[[ Exercise materials, beginning ]]
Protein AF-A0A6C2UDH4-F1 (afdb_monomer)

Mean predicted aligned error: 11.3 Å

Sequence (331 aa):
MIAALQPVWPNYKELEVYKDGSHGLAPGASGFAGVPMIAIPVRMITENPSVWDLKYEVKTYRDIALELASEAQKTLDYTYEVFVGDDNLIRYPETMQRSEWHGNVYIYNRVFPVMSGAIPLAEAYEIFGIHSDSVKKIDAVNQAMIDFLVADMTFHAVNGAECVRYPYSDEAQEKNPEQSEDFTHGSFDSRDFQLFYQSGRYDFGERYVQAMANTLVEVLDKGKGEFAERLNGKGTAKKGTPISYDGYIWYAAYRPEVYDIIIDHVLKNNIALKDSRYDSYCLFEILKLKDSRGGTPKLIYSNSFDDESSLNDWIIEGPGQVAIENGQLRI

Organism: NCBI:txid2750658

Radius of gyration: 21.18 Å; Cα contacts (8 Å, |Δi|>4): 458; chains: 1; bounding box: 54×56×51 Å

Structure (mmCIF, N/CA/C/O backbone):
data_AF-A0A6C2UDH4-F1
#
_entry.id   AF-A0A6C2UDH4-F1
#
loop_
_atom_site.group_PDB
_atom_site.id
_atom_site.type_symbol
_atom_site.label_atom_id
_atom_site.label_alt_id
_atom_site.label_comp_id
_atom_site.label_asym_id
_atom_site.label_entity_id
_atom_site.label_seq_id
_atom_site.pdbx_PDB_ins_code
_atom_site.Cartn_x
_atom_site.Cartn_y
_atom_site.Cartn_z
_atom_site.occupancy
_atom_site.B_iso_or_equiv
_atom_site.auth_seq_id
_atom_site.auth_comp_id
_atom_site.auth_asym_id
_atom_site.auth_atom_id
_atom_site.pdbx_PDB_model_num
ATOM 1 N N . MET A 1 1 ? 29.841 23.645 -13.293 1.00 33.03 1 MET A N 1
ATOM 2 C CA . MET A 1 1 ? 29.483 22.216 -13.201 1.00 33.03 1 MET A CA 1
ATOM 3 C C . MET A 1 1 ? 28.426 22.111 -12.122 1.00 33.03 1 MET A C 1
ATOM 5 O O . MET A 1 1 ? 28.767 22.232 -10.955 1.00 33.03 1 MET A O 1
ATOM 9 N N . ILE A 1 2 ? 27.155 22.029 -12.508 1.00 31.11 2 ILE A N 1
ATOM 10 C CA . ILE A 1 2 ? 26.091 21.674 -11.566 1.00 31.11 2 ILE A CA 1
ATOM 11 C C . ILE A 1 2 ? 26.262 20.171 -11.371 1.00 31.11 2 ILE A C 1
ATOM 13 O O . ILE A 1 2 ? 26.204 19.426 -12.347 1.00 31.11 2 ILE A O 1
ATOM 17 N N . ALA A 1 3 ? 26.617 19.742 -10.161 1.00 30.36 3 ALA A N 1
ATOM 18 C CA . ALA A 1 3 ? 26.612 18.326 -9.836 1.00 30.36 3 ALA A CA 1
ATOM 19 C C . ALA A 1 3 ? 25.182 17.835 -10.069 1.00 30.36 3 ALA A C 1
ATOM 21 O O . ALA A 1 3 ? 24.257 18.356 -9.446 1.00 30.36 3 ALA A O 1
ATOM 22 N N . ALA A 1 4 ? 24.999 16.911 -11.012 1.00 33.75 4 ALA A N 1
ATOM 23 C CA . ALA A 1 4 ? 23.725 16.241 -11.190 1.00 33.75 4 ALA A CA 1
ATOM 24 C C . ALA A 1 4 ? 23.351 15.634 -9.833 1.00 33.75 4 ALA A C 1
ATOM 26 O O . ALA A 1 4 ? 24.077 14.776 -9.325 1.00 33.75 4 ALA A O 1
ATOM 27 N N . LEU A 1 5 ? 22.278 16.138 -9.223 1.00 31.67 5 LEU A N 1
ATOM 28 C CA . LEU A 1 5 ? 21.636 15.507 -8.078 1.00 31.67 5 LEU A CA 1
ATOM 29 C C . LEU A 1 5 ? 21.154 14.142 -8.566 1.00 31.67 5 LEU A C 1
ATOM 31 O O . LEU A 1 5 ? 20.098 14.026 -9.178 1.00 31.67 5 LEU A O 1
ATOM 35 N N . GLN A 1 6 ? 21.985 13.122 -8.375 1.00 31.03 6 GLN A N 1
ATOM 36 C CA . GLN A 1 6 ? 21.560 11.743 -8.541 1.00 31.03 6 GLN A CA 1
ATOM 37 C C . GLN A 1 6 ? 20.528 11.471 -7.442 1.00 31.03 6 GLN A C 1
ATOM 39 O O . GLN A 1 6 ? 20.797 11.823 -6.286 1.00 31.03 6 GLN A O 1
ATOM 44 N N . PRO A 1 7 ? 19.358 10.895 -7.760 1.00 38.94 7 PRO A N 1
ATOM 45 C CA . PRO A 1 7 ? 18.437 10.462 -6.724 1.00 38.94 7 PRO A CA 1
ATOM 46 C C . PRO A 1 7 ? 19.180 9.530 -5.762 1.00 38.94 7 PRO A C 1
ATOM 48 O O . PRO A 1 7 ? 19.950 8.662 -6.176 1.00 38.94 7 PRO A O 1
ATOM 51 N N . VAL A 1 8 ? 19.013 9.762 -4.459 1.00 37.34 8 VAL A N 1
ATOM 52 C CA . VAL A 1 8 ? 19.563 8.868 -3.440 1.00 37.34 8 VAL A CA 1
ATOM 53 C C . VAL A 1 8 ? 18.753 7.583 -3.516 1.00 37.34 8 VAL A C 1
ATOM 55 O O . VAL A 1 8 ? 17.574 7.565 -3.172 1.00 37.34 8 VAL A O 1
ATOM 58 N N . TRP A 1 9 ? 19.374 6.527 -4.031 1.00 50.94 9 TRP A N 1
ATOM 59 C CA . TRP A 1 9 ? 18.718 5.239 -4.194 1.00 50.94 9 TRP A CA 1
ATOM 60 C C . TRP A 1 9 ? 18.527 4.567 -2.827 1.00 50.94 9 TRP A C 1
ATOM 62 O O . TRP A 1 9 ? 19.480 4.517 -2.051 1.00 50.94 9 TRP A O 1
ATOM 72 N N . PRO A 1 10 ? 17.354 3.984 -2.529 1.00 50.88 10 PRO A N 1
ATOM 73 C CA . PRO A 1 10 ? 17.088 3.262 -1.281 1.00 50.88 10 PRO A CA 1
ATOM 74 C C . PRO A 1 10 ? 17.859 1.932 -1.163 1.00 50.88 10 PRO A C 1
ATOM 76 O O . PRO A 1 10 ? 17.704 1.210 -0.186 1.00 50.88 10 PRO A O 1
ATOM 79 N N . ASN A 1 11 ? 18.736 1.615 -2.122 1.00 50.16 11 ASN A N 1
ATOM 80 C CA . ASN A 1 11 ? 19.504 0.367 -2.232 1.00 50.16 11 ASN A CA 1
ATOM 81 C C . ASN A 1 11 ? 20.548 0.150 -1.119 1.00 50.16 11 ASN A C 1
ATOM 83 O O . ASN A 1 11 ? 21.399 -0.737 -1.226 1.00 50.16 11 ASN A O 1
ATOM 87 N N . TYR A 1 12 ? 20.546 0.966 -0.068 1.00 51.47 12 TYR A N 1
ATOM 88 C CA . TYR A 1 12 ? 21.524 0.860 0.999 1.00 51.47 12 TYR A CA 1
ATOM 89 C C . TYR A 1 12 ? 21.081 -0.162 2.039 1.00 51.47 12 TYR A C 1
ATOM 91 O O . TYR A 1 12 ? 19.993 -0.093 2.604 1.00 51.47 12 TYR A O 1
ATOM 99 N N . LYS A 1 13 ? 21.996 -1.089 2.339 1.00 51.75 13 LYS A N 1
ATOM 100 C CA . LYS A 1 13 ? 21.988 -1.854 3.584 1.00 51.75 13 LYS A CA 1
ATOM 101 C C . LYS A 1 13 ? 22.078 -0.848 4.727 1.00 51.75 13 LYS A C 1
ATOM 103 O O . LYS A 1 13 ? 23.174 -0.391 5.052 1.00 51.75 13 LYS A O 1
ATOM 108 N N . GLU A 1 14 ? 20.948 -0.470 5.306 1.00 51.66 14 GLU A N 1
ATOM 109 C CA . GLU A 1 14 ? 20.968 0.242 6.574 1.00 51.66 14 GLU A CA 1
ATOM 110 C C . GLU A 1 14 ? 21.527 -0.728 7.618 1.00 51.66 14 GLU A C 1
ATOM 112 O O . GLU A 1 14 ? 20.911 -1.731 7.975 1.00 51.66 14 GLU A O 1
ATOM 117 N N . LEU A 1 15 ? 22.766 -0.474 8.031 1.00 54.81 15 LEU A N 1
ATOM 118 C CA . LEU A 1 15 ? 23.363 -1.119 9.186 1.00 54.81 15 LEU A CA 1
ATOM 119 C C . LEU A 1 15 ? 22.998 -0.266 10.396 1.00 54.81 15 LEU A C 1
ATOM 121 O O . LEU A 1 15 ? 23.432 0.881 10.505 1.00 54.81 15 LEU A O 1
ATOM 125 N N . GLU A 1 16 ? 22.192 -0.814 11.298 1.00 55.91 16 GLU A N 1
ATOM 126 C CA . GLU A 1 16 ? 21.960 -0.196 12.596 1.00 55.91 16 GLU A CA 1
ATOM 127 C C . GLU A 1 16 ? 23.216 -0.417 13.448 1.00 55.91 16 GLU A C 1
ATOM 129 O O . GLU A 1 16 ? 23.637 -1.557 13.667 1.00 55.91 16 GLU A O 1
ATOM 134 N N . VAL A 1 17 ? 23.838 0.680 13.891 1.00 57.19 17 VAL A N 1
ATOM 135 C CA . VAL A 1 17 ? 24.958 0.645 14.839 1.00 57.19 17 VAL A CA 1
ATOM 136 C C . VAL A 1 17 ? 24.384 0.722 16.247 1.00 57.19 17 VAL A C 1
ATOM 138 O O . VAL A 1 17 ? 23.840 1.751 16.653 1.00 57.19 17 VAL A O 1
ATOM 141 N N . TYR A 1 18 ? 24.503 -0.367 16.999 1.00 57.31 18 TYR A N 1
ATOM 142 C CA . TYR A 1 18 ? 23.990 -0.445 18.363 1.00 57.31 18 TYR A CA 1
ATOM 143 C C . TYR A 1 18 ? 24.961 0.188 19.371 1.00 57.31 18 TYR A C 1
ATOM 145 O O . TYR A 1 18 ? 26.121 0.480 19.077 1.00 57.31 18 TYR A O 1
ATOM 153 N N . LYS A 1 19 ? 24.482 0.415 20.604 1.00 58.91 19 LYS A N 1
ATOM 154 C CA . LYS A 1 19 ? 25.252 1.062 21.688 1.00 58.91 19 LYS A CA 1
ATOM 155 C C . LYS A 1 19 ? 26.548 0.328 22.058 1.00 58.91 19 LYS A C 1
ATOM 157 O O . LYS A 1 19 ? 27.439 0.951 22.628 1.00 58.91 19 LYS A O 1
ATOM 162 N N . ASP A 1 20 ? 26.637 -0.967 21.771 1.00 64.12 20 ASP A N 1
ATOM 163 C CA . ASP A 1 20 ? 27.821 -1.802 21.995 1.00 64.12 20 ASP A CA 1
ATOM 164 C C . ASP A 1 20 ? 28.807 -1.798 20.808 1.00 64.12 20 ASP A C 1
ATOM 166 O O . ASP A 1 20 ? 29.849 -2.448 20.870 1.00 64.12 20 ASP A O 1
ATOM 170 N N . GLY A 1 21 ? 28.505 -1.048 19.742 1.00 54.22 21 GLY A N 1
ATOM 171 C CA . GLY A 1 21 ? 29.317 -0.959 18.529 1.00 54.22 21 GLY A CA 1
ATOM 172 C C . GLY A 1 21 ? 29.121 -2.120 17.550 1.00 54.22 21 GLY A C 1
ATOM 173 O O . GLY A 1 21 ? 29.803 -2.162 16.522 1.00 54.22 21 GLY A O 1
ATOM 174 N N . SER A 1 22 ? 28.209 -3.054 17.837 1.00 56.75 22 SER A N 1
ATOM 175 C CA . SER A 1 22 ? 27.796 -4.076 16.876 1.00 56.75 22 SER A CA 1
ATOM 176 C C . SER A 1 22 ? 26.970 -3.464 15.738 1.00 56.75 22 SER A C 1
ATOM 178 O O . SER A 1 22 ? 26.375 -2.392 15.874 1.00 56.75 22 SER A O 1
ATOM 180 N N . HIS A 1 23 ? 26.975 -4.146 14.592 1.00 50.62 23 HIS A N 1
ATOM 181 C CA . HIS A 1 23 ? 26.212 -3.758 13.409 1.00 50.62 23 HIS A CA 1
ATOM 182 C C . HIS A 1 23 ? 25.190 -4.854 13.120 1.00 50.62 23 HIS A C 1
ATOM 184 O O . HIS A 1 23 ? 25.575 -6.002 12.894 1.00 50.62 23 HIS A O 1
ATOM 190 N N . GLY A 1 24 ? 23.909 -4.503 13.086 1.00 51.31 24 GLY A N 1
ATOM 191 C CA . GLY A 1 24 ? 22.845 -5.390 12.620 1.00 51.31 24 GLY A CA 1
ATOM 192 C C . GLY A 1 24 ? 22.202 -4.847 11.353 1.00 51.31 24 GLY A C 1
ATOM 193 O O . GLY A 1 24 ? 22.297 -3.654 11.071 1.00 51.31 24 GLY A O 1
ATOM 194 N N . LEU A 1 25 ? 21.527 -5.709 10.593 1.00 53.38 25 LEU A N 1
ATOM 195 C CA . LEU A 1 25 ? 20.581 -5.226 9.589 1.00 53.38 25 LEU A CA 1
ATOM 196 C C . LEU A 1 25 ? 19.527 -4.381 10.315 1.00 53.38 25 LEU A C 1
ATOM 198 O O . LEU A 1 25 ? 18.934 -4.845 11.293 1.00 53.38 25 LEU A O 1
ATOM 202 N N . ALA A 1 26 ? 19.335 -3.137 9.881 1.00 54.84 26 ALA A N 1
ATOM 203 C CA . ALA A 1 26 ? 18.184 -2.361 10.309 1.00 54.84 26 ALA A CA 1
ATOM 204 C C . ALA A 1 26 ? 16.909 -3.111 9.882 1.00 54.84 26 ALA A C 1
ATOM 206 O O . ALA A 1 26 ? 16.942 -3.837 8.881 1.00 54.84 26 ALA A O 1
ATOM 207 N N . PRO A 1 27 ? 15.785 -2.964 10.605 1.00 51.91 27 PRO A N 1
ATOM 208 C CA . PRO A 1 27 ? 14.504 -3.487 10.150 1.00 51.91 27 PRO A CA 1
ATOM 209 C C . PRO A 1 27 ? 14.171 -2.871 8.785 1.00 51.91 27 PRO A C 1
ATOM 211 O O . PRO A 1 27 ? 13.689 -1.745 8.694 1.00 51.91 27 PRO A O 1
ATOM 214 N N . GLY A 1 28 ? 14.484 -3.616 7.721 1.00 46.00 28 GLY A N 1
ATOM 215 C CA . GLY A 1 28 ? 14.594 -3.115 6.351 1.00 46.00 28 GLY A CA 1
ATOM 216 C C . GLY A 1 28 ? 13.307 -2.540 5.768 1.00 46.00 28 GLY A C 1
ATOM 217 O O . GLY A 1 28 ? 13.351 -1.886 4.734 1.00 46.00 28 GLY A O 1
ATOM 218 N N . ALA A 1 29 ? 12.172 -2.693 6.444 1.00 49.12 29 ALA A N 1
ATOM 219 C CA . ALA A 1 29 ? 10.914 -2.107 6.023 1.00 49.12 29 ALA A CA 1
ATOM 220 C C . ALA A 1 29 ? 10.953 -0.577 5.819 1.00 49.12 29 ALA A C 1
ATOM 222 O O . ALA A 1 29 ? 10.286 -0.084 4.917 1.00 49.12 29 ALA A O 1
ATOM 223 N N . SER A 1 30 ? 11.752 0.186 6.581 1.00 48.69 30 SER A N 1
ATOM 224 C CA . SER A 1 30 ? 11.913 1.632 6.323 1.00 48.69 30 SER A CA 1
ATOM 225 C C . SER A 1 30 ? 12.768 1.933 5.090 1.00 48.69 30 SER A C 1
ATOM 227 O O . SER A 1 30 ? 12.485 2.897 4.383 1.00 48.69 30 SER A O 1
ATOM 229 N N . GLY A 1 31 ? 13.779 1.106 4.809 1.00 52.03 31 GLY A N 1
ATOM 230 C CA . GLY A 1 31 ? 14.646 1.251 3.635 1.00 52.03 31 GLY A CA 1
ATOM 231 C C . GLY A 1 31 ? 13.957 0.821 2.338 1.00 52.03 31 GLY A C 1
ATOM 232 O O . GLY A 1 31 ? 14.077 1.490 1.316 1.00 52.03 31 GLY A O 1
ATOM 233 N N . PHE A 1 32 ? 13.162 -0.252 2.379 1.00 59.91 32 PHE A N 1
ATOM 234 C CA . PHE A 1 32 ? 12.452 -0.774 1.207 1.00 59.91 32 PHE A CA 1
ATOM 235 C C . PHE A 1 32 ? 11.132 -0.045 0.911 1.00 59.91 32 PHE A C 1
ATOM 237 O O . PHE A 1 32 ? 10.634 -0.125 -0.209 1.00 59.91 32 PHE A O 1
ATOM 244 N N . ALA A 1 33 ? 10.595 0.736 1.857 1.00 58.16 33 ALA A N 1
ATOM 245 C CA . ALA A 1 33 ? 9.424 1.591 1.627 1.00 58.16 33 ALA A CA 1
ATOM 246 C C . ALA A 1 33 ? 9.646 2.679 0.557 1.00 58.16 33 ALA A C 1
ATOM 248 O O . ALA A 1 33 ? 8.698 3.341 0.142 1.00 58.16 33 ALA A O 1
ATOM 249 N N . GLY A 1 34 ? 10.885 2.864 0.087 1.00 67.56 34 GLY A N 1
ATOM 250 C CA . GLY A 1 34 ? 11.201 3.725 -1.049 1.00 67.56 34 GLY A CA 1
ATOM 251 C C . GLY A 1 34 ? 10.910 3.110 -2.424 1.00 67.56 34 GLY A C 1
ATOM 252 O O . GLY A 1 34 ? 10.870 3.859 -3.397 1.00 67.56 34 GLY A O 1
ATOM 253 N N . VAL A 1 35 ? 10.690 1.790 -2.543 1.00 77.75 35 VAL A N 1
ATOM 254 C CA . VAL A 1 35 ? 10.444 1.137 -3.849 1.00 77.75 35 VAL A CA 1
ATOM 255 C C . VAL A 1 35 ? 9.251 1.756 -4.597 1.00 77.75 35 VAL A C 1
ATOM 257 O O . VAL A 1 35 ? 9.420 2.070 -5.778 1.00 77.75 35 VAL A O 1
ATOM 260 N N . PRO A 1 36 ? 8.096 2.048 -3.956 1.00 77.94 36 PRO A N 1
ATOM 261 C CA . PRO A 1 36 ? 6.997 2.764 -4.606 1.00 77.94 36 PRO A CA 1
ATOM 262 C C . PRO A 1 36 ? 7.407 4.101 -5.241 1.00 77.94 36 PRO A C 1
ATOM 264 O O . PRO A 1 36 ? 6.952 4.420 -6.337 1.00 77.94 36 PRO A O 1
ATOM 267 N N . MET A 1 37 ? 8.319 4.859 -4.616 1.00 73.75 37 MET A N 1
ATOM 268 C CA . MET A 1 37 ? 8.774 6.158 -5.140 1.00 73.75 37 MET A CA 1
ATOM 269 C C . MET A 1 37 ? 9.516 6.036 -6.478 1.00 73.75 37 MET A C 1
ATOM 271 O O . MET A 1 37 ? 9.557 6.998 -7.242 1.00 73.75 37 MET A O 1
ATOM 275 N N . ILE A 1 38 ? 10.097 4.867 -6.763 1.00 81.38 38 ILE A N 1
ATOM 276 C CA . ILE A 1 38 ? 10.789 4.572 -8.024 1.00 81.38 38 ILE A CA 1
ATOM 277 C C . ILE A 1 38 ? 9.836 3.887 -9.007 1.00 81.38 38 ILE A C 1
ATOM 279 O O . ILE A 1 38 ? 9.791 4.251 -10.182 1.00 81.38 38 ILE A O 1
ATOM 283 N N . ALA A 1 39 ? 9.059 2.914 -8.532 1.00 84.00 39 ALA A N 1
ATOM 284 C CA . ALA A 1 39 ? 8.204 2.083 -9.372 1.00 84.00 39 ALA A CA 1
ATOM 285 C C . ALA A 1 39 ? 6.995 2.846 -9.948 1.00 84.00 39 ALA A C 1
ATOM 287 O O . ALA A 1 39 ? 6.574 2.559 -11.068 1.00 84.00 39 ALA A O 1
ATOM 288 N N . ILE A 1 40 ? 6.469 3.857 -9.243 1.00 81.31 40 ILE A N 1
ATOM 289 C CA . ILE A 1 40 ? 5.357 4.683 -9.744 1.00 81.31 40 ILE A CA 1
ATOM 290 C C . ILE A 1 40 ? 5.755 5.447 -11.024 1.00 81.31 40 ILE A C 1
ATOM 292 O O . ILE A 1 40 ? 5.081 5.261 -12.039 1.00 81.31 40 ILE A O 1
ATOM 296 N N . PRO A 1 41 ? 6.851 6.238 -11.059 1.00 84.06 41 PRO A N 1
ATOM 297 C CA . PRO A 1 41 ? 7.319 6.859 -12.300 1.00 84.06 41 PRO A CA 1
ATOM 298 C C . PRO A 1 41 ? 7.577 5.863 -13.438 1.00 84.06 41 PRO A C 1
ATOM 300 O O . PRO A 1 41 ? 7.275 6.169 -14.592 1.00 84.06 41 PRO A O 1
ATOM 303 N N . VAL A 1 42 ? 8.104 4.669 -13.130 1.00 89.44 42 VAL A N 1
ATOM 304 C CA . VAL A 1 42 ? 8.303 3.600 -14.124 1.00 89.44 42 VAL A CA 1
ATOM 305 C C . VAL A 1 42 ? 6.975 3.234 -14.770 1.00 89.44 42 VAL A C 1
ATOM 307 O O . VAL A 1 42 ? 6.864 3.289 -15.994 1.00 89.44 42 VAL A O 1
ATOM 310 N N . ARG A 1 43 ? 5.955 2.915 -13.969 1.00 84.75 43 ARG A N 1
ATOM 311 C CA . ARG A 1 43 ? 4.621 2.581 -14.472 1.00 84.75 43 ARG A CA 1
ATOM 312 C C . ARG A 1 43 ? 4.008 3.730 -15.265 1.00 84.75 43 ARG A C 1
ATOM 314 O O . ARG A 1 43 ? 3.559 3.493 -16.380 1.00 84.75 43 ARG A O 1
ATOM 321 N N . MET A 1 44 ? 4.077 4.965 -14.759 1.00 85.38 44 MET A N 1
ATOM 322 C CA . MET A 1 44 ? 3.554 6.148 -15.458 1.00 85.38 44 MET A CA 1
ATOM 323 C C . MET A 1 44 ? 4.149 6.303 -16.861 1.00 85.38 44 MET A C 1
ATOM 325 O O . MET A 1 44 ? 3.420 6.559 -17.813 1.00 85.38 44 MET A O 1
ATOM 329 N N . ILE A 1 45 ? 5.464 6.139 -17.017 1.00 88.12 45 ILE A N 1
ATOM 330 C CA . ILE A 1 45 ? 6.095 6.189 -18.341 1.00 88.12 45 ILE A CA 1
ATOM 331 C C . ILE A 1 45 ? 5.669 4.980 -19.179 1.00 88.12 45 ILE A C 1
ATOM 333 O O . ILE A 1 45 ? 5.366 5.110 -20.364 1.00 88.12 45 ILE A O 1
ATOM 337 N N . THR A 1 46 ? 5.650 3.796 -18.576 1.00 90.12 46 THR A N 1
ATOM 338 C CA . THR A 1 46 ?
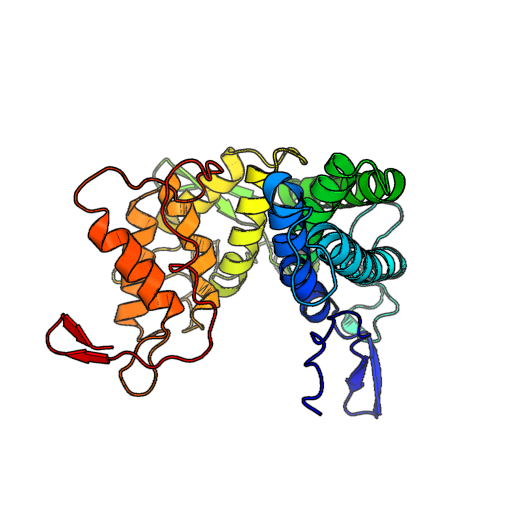 5.423 2.537 -19.288 1.00 90.12 46 THR A CA 1
ATOM 339 C C . THR A 1 46 ? 3.998 2.428 -19.837 1.00 90.12 46 THR A C 1
ATOM 341 O O . THR A 1 46 ? 3.823 2.030 -20.985 1.00 90.12 46 THR A O 1
ATOM 344 N N . GLU A 1 47 ? 2.988 2.872 -19.090 1.00 88.88 47 GLU A N 1
ATOM 345 C CA . GLU A 1 47 ? 1.584 2.905 -19.526 1.00 88.88 47 GLU A CA 1
ATOM 346 C C . GLU A 1 47 ? 1.306 3.958 -20.616 1.00 88.88 47 GLU A C 1
ATOM 348 O O . GLU A 1 47 ? 0.241 3.936 -21.231 1.00 88.88 47 GLU A O 1
ATOM 353 N N . ASN A 1 48 ? 2.262 4.851 -20.907 1.00 90.56 48 ASN A N 1
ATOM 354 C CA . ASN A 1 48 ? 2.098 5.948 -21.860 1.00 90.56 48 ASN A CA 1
[[ Exercise materials, end ]]
**Exercise description**
Reproduce only the lines above, starting at the line with "ATOM 216 C C" and ending at the line with "ATOM 235 C C", exactly as written.

**Solution to the problem**
ATOM 216 C C . GLY A 1 28 ? 13.307 -2.540 5.768 1.00 46.00 28 GLY A C 1
ATOM 217 O O . GLY A 1 28 ? 13.351 -1.886 4.734 1.00 46.00 28 GLY A O 1
ATOM 218 N N . ALA A 1 29 ? 12.172 -2.693 6.444 1.00 49.12 29 ALA A N 1
ATOM 219 C CA . ALA A 1 29 ? 10.914 -2.107 6.023 1.00 49.12 29 ALA A CA 1
ATOM 220 C C . ALA A 1 29 ? 10.953 -0.577 5.819 1.00 49.12 29 ALA A C 1
ATOM 222 O O . ALA A 1 29 ? 10.286 -0.084 4.917 1.00 49.12 29 ALA A O 1
ATOM 223 N N . SER A 1 30 ? 11.752 0.186 6.581 1.00 48.69 30 SER A N 1
ATOM 224 C CA . SER A 1 30 ? 11.913 1.632 6.323 1.00 48.69 30 SER A CA 1
ATOM 225 C C . SER A 1 30 ? 12.768 1.933 5.090 1.00 48.69 30 SER A C 1
ATOM 227 O O . SER A 1 30 ? 12.485 2.897 4.383 1.00 48.69 30 SER A O 1
ATOM 229 N N . GLY A 1 31 ? 13.779 1.106 4.809 1.00 52.03 31 GLY A N 1
ATOM 230 C CA . GLY A 1 31 ? 14.646 1.251 3.635 1.00 52.03 31 GLY A CA 1
ATOM 231 C C . GLY A 1 31 ? 13.957 0.821 2.338 1.00 52.03 31 GLY A C 1
ATOM 232 O O . GLY A 1 31 ? 14.077 1.490 1.316 1.00 52.03 31 GLY A O 1
ATOM 233 N N . PHE A 1 32 ? 13.162 -0.252 2.379 1.00 59.91 32 PHE A N 1
ATOM 234 C CA . PHE A 1 32 ? 12.452 -0.774 1.207 1.00 59.91 32 PHE A CA 1
ATOM 235 C C . PHE A 1 32 ? 11.132 -0.045 0.911 1.00 59.91 32 PHE A C 1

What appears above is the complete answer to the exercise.